##### RECORD EXTRACTS
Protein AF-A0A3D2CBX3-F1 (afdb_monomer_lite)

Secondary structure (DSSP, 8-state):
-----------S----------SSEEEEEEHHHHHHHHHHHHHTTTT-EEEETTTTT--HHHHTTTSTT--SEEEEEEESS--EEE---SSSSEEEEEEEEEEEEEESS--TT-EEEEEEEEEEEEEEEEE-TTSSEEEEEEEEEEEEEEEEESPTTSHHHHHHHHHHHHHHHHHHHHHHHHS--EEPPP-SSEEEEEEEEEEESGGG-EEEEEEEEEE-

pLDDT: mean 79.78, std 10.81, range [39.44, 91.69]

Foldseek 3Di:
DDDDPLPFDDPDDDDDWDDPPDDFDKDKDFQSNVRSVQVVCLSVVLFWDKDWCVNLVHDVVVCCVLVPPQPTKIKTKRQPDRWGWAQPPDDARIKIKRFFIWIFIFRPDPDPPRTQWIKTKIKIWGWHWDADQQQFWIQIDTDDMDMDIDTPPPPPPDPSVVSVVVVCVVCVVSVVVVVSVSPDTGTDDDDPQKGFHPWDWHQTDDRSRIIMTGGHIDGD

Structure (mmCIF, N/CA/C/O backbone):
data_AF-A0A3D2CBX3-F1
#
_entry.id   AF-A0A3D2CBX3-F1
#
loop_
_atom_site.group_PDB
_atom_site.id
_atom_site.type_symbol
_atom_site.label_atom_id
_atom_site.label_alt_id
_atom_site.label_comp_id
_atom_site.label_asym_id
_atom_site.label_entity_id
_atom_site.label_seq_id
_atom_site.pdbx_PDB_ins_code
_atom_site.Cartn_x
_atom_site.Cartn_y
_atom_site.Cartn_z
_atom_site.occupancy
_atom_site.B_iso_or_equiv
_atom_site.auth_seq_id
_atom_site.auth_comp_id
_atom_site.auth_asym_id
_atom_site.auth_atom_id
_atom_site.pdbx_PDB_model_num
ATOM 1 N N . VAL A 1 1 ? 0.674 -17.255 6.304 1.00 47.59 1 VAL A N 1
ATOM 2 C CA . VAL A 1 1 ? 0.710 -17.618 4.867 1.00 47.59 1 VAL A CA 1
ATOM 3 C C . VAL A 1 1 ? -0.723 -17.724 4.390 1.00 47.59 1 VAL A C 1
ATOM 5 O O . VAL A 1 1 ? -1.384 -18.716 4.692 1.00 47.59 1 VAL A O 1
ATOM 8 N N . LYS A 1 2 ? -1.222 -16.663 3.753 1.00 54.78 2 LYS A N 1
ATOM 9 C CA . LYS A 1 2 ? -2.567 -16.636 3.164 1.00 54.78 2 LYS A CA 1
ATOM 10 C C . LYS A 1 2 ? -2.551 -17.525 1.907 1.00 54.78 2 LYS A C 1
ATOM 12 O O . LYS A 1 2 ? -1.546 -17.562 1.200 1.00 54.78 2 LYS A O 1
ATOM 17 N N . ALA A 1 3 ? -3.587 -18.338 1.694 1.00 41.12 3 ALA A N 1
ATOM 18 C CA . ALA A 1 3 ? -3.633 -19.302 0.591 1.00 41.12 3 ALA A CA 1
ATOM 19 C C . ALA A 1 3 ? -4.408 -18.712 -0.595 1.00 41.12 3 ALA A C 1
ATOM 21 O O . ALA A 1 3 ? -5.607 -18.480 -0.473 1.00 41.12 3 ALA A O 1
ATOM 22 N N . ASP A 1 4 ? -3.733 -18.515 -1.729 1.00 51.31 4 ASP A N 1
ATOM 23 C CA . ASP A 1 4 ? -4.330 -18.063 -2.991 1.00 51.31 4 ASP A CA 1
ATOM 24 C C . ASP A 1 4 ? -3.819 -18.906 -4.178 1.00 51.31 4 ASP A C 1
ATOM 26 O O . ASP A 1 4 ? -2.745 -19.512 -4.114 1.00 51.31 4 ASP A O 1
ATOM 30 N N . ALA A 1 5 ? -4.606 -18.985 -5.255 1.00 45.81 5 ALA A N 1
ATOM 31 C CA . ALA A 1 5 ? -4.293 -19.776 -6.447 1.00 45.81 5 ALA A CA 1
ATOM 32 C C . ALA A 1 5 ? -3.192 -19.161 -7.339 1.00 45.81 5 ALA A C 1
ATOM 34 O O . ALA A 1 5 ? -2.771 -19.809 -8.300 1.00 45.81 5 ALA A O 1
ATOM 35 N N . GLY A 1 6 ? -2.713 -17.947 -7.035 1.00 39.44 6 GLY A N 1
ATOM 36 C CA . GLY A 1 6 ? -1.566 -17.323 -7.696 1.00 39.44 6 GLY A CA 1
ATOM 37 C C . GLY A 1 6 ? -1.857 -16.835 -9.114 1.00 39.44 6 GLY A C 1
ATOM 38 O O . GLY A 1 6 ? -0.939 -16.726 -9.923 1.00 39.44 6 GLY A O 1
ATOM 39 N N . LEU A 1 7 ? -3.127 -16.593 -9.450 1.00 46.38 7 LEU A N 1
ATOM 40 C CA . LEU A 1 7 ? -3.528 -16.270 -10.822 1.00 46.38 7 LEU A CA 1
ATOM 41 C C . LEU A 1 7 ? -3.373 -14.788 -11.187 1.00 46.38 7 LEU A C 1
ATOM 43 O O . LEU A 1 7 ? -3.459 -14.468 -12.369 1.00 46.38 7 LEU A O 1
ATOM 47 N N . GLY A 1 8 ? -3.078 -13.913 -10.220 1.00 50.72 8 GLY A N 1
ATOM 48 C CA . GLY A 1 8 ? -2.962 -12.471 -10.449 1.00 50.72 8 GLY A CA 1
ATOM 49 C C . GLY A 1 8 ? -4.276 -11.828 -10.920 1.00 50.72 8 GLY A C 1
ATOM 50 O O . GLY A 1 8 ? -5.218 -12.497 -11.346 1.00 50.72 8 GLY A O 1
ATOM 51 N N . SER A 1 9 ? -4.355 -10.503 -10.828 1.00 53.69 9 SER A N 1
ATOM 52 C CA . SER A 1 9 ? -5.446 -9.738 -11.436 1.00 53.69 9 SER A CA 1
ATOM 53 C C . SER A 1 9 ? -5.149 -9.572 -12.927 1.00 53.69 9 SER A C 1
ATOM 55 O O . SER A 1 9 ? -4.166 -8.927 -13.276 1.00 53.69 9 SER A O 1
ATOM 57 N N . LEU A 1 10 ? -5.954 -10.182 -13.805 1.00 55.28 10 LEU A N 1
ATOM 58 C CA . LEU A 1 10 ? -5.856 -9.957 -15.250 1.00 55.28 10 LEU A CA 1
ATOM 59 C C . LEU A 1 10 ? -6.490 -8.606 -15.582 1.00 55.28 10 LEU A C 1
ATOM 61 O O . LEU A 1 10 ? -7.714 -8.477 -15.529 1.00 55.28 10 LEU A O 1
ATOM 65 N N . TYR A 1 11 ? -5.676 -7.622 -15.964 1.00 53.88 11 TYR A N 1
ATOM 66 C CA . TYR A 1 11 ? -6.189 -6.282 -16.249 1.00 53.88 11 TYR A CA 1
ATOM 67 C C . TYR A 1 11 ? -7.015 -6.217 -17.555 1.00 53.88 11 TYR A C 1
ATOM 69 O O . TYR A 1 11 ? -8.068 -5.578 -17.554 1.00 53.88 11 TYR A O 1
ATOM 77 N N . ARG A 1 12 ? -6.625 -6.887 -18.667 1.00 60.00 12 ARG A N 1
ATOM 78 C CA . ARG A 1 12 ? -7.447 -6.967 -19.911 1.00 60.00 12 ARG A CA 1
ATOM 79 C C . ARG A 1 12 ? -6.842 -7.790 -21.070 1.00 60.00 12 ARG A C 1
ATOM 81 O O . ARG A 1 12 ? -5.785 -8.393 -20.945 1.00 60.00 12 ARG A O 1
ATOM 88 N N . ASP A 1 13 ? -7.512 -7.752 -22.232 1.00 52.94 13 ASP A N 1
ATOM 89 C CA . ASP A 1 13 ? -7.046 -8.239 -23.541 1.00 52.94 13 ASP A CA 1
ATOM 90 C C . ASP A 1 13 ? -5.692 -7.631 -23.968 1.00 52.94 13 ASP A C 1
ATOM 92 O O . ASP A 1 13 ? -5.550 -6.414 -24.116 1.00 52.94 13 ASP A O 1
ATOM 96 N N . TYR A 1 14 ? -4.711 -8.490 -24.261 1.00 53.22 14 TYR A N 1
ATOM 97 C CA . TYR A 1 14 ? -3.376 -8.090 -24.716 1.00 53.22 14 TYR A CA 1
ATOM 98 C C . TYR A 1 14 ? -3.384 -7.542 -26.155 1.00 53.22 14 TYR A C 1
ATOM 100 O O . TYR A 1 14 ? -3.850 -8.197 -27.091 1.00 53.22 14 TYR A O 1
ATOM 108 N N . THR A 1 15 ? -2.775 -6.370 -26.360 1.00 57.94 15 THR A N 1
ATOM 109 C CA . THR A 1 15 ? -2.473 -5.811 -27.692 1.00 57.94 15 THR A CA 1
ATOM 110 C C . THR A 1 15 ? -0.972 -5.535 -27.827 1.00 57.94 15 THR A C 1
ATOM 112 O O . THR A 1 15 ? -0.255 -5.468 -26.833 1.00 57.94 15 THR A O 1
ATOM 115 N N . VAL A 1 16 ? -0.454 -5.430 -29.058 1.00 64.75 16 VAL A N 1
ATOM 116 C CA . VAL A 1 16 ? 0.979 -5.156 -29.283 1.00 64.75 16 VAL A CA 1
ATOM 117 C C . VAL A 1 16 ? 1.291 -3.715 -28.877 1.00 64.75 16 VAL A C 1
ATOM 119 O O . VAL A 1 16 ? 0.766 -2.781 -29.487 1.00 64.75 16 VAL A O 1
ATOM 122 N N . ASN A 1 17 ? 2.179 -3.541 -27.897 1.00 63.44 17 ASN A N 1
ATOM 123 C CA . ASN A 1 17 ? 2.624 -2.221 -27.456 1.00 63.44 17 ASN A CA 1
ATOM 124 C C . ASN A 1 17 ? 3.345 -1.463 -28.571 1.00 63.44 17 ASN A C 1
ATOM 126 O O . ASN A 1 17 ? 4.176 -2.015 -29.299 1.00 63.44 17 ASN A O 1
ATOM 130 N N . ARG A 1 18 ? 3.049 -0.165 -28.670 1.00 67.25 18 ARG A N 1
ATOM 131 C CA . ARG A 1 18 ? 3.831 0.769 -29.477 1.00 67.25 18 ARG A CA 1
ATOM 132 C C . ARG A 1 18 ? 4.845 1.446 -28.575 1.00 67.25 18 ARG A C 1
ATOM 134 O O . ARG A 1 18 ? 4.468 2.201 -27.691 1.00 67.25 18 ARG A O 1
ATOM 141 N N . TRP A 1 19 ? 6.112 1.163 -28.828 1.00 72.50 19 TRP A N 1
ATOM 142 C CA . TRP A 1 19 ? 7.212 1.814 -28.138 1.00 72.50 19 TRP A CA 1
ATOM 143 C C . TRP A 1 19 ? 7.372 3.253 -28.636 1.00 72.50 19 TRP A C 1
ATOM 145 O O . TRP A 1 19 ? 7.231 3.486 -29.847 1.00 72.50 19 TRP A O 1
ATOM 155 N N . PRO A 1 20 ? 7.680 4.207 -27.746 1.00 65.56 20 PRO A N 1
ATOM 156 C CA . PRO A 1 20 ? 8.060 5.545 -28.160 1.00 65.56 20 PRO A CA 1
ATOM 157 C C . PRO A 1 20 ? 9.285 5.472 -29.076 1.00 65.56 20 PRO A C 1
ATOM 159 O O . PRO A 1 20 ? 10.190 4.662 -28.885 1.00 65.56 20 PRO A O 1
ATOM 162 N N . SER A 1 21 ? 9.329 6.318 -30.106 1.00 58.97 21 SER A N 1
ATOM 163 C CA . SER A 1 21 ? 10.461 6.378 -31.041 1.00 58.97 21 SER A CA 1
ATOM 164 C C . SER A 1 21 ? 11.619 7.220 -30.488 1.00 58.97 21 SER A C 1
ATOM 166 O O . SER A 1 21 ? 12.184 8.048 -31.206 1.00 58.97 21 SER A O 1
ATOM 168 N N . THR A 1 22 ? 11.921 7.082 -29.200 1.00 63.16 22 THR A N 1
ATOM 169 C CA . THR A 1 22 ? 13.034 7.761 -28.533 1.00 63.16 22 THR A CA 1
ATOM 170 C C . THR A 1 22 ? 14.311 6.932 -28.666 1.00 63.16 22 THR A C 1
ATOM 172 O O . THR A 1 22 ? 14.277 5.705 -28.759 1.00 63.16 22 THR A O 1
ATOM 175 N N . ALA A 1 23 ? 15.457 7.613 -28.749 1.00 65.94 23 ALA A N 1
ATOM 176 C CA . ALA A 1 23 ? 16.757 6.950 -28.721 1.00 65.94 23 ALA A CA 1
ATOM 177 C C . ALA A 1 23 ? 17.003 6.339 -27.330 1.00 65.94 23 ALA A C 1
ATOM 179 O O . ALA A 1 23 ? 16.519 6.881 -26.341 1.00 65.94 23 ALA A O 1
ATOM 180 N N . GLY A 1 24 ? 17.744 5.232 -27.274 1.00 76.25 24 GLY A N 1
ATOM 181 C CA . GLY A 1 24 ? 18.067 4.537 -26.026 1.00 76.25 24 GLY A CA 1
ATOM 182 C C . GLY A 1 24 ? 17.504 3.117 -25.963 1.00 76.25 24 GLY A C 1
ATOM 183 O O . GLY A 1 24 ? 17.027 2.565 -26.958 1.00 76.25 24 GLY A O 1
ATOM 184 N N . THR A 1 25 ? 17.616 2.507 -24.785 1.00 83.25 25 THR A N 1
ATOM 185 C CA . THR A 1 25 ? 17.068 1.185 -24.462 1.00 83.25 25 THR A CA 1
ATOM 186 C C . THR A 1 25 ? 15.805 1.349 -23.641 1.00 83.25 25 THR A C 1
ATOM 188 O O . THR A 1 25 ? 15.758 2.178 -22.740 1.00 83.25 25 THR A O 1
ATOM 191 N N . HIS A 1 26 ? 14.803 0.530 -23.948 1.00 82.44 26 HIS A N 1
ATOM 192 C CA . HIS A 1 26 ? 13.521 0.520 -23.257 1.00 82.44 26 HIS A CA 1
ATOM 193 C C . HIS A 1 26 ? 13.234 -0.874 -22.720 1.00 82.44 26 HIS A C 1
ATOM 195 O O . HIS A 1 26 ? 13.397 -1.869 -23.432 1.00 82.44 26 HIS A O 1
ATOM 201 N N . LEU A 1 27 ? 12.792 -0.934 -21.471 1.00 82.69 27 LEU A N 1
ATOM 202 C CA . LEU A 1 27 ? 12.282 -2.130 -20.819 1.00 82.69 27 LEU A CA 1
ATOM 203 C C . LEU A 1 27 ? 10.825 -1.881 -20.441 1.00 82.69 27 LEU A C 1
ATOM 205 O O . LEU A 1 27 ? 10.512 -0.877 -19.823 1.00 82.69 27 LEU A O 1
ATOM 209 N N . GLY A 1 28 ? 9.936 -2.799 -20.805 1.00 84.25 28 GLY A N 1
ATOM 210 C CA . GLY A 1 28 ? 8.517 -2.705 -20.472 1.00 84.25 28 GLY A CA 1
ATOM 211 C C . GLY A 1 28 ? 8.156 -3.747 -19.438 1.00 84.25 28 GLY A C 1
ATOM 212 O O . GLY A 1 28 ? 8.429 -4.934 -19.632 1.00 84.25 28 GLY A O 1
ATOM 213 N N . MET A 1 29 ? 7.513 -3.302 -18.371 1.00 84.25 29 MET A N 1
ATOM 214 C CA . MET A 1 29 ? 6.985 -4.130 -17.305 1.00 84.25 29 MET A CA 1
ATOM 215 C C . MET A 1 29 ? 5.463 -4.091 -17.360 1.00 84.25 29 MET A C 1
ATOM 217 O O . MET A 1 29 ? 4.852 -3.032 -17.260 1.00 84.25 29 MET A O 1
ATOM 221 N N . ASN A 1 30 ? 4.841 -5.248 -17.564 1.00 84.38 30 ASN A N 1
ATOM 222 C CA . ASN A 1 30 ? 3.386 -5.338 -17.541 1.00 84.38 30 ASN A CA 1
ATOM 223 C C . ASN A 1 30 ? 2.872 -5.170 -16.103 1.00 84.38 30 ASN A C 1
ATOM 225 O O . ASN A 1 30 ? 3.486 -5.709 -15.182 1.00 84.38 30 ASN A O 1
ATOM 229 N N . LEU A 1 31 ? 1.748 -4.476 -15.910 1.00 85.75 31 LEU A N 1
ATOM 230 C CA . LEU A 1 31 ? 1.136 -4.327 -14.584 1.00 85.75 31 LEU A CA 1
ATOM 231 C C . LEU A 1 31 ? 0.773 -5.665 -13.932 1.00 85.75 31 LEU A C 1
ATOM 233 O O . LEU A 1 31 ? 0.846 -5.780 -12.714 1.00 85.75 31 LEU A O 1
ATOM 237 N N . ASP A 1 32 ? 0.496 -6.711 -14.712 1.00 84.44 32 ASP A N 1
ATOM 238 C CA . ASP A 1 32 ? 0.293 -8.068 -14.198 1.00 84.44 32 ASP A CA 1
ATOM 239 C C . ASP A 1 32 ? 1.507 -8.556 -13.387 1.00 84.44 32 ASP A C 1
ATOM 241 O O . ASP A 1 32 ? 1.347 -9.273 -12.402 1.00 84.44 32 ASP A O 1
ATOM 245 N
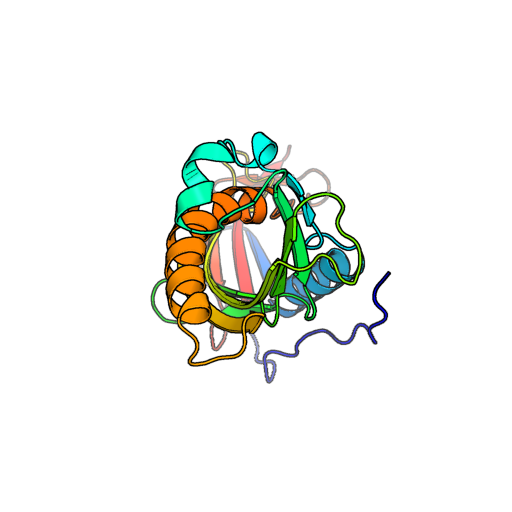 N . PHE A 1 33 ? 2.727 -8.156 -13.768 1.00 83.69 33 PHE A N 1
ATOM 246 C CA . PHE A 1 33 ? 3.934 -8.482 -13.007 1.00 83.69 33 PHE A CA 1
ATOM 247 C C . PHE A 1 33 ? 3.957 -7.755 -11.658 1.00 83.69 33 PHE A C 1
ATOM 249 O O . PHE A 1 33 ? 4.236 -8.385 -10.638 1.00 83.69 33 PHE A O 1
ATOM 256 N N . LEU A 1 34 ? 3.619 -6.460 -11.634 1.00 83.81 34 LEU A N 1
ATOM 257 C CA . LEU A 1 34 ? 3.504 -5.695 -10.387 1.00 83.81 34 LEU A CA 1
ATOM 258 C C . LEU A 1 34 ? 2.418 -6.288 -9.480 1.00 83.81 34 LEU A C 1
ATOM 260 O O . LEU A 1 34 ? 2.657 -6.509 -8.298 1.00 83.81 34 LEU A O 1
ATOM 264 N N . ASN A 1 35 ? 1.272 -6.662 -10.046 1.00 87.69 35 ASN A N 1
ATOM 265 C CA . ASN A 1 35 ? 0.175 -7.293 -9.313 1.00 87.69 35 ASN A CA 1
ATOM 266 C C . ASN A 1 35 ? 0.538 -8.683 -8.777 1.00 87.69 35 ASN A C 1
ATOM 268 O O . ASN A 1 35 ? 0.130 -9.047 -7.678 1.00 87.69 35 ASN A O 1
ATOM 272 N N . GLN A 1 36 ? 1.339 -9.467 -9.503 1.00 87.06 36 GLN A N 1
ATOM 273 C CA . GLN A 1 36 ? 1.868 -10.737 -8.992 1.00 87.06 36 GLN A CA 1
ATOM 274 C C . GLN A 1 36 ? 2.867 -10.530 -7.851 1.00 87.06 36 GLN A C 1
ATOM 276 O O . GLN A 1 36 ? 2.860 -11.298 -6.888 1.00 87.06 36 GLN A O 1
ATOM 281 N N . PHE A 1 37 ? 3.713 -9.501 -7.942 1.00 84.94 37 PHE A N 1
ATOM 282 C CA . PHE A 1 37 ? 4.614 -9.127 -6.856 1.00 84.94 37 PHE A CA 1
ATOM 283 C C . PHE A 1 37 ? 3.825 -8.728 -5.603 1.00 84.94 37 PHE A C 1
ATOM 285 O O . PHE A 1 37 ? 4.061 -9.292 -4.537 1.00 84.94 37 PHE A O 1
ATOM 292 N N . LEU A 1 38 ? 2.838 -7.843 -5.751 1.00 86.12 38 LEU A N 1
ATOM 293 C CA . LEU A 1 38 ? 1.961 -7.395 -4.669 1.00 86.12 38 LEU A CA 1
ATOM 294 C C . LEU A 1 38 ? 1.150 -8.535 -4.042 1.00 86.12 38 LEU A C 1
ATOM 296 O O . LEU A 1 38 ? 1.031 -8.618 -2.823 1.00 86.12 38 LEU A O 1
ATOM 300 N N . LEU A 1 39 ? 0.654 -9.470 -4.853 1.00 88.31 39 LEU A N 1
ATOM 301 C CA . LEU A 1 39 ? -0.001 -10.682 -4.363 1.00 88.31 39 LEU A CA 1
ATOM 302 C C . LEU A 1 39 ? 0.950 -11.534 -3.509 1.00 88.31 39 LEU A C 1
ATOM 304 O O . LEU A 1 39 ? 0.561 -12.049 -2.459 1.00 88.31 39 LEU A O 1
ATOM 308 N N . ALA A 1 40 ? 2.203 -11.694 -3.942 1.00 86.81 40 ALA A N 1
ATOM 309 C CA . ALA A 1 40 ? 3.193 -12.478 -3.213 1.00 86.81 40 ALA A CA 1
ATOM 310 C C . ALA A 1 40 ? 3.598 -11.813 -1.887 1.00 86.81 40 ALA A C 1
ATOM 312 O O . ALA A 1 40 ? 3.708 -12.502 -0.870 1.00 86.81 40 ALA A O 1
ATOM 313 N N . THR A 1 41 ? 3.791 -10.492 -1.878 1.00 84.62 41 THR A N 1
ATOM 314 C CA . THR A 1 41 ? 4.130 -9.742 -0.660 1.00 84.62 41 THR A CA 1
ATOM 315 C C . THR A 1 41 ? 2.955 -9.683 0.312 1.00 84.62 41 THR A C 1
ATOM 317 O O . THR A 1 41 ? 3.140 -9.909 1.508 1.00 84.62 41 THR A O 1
##########
TASK DIRECTIONS: Set the pictures aside and reproduce exactly the lines above, from the line holding "ATOM 231 C C" through the line holding "ATOM 293 C CA", both included, with nothing else.

THE ANSWER:
ATOM 231 C C . LEU A 1 31 ? 0.773 -5.665 -13.932 1.00 85.75 31 LEU A C 1
ATOM 233 O O . LEU A 1 31 ? 0.846 -5.780 -12.714 1.00 85.75 31 LEU A O 1
ATOM 237 N N . ASP A 1 32 ? 0.496 -6.711 -14.712 1.00 84.44 32 ASP A N 1
ATOM 238 C CA . ASP A 1 32 ? 0.293 -8.068 -14.198 1.00 84.44 32 ASP A CA 1
ATOM 239 C C . ASP A 1 32 ? 1.507 -8.556 -13.387 1.00 84.44 32 ASP A C 1
ATOM 241 O O . ASP A 1 32 ? 1.347 -9.273 -12.402 1.00 84.44 32 ASP A O 1
ATOM 245 N
 N . PHE A 1 33 ? 2.727 -8.156 -13.768 1.00 83.69 33 PHE A N 1
ATOM 246 C CA . PHE A 1 33 ? 3.934 -8.482 -13.007 1.00 83.69 33 PHE A CA 1
ATOM 247 C C . PHE A 1 33 ? 3.957 -7.755 -11.658 1.00 83.69 33 PHE A C 1
ATOM 249 O O . PHE A 1 33 ? 4.236 -8.385 -10.638 1.00 83.69 33 PHE A O 1
ATOM 256 N N . LEU A 1 34 ? 3.619 -6.460 -11.634 1.00 83.81 34 LEU A N 1
ATOM 257 C CA . LEU A 1 34 ? 3.504 -5.695 -10.387 1.00 83.81 34 LEU A CA 1
ATOM 258 C C . LEU A 1 34 ? 2.418 -6.288 -9.480 1.00 83.81 34 LEU A C 1
ATOM 260 O O . LEU A 1 34 ? 2.657 -6.509 -8.298 1.00 83.81 34 LEU A O 1
ATOM 264 N N . ASN A 1 35 ? 1.272 -6.662 -10.046 1.00 87.69 35 ASN A N 1
ATOM 265 C CA . ASN A 1 35 ? 0.175 -7.293 -9.313 1.00 87.69 35 ASN A CA 1
ATOM 266 C C . ASN A 1 35 ? 0.538 -8.683 -8.777 1.00 87.69 35 ASN A C 1
ATOM 268 O O . ASN A 1 35 ? 0.130 -9.047 -7.678 1.00 87.69 35 ASN A O 1
ATOM 272 N N . GLN A 1 36 ? 1.339 -9.467 -9.503 1.00 87.06 36 GLN A N 1
ATOM 273 C CA . GLN A 1 36 ? 1.868 -10.737 -8.992 1.00 87.06 36 GLN A CA 1
ATOM 274 C C . GLN A 1 36 ? 2.867 -10.530 -7.851 1.00 87.06 36 GLN A C 1
ATOM 276 O O . GLN A 1 36 ? 2.860 -11.298 -6.888 1.00 87.06 36 GLN A O 1
ATOM 281 N N . PHE A 1 37 ? 3.713 -9.501 -7.942 1.00 84.94 37 PHE A N 1
ATOM 282 C CA . PHE A 1 37 ? 4.614 -9.127 -6.856 1.00 84.94 37 PHE A CA 1
ATOM 283 C C . PHE A 1 37 ? 3.825 -8.728 -5.603 1.00 84.94 37 PHE A C 1
ATOM 285 O O . PHE A 1 37 ? 4.061 -9.292 -4.537 1.00 84.94 37 PHE A O 1
ATOM 292 N N . LEU A 1 38 ? 2.838 -7.843 -5.751 1.00 86.12 38 LEU A N 1
ATOM 293 C CA . LEU A 1 38 ? 1.961 -7.395 -4.669 1.00 86.12 38 LEU A CA 1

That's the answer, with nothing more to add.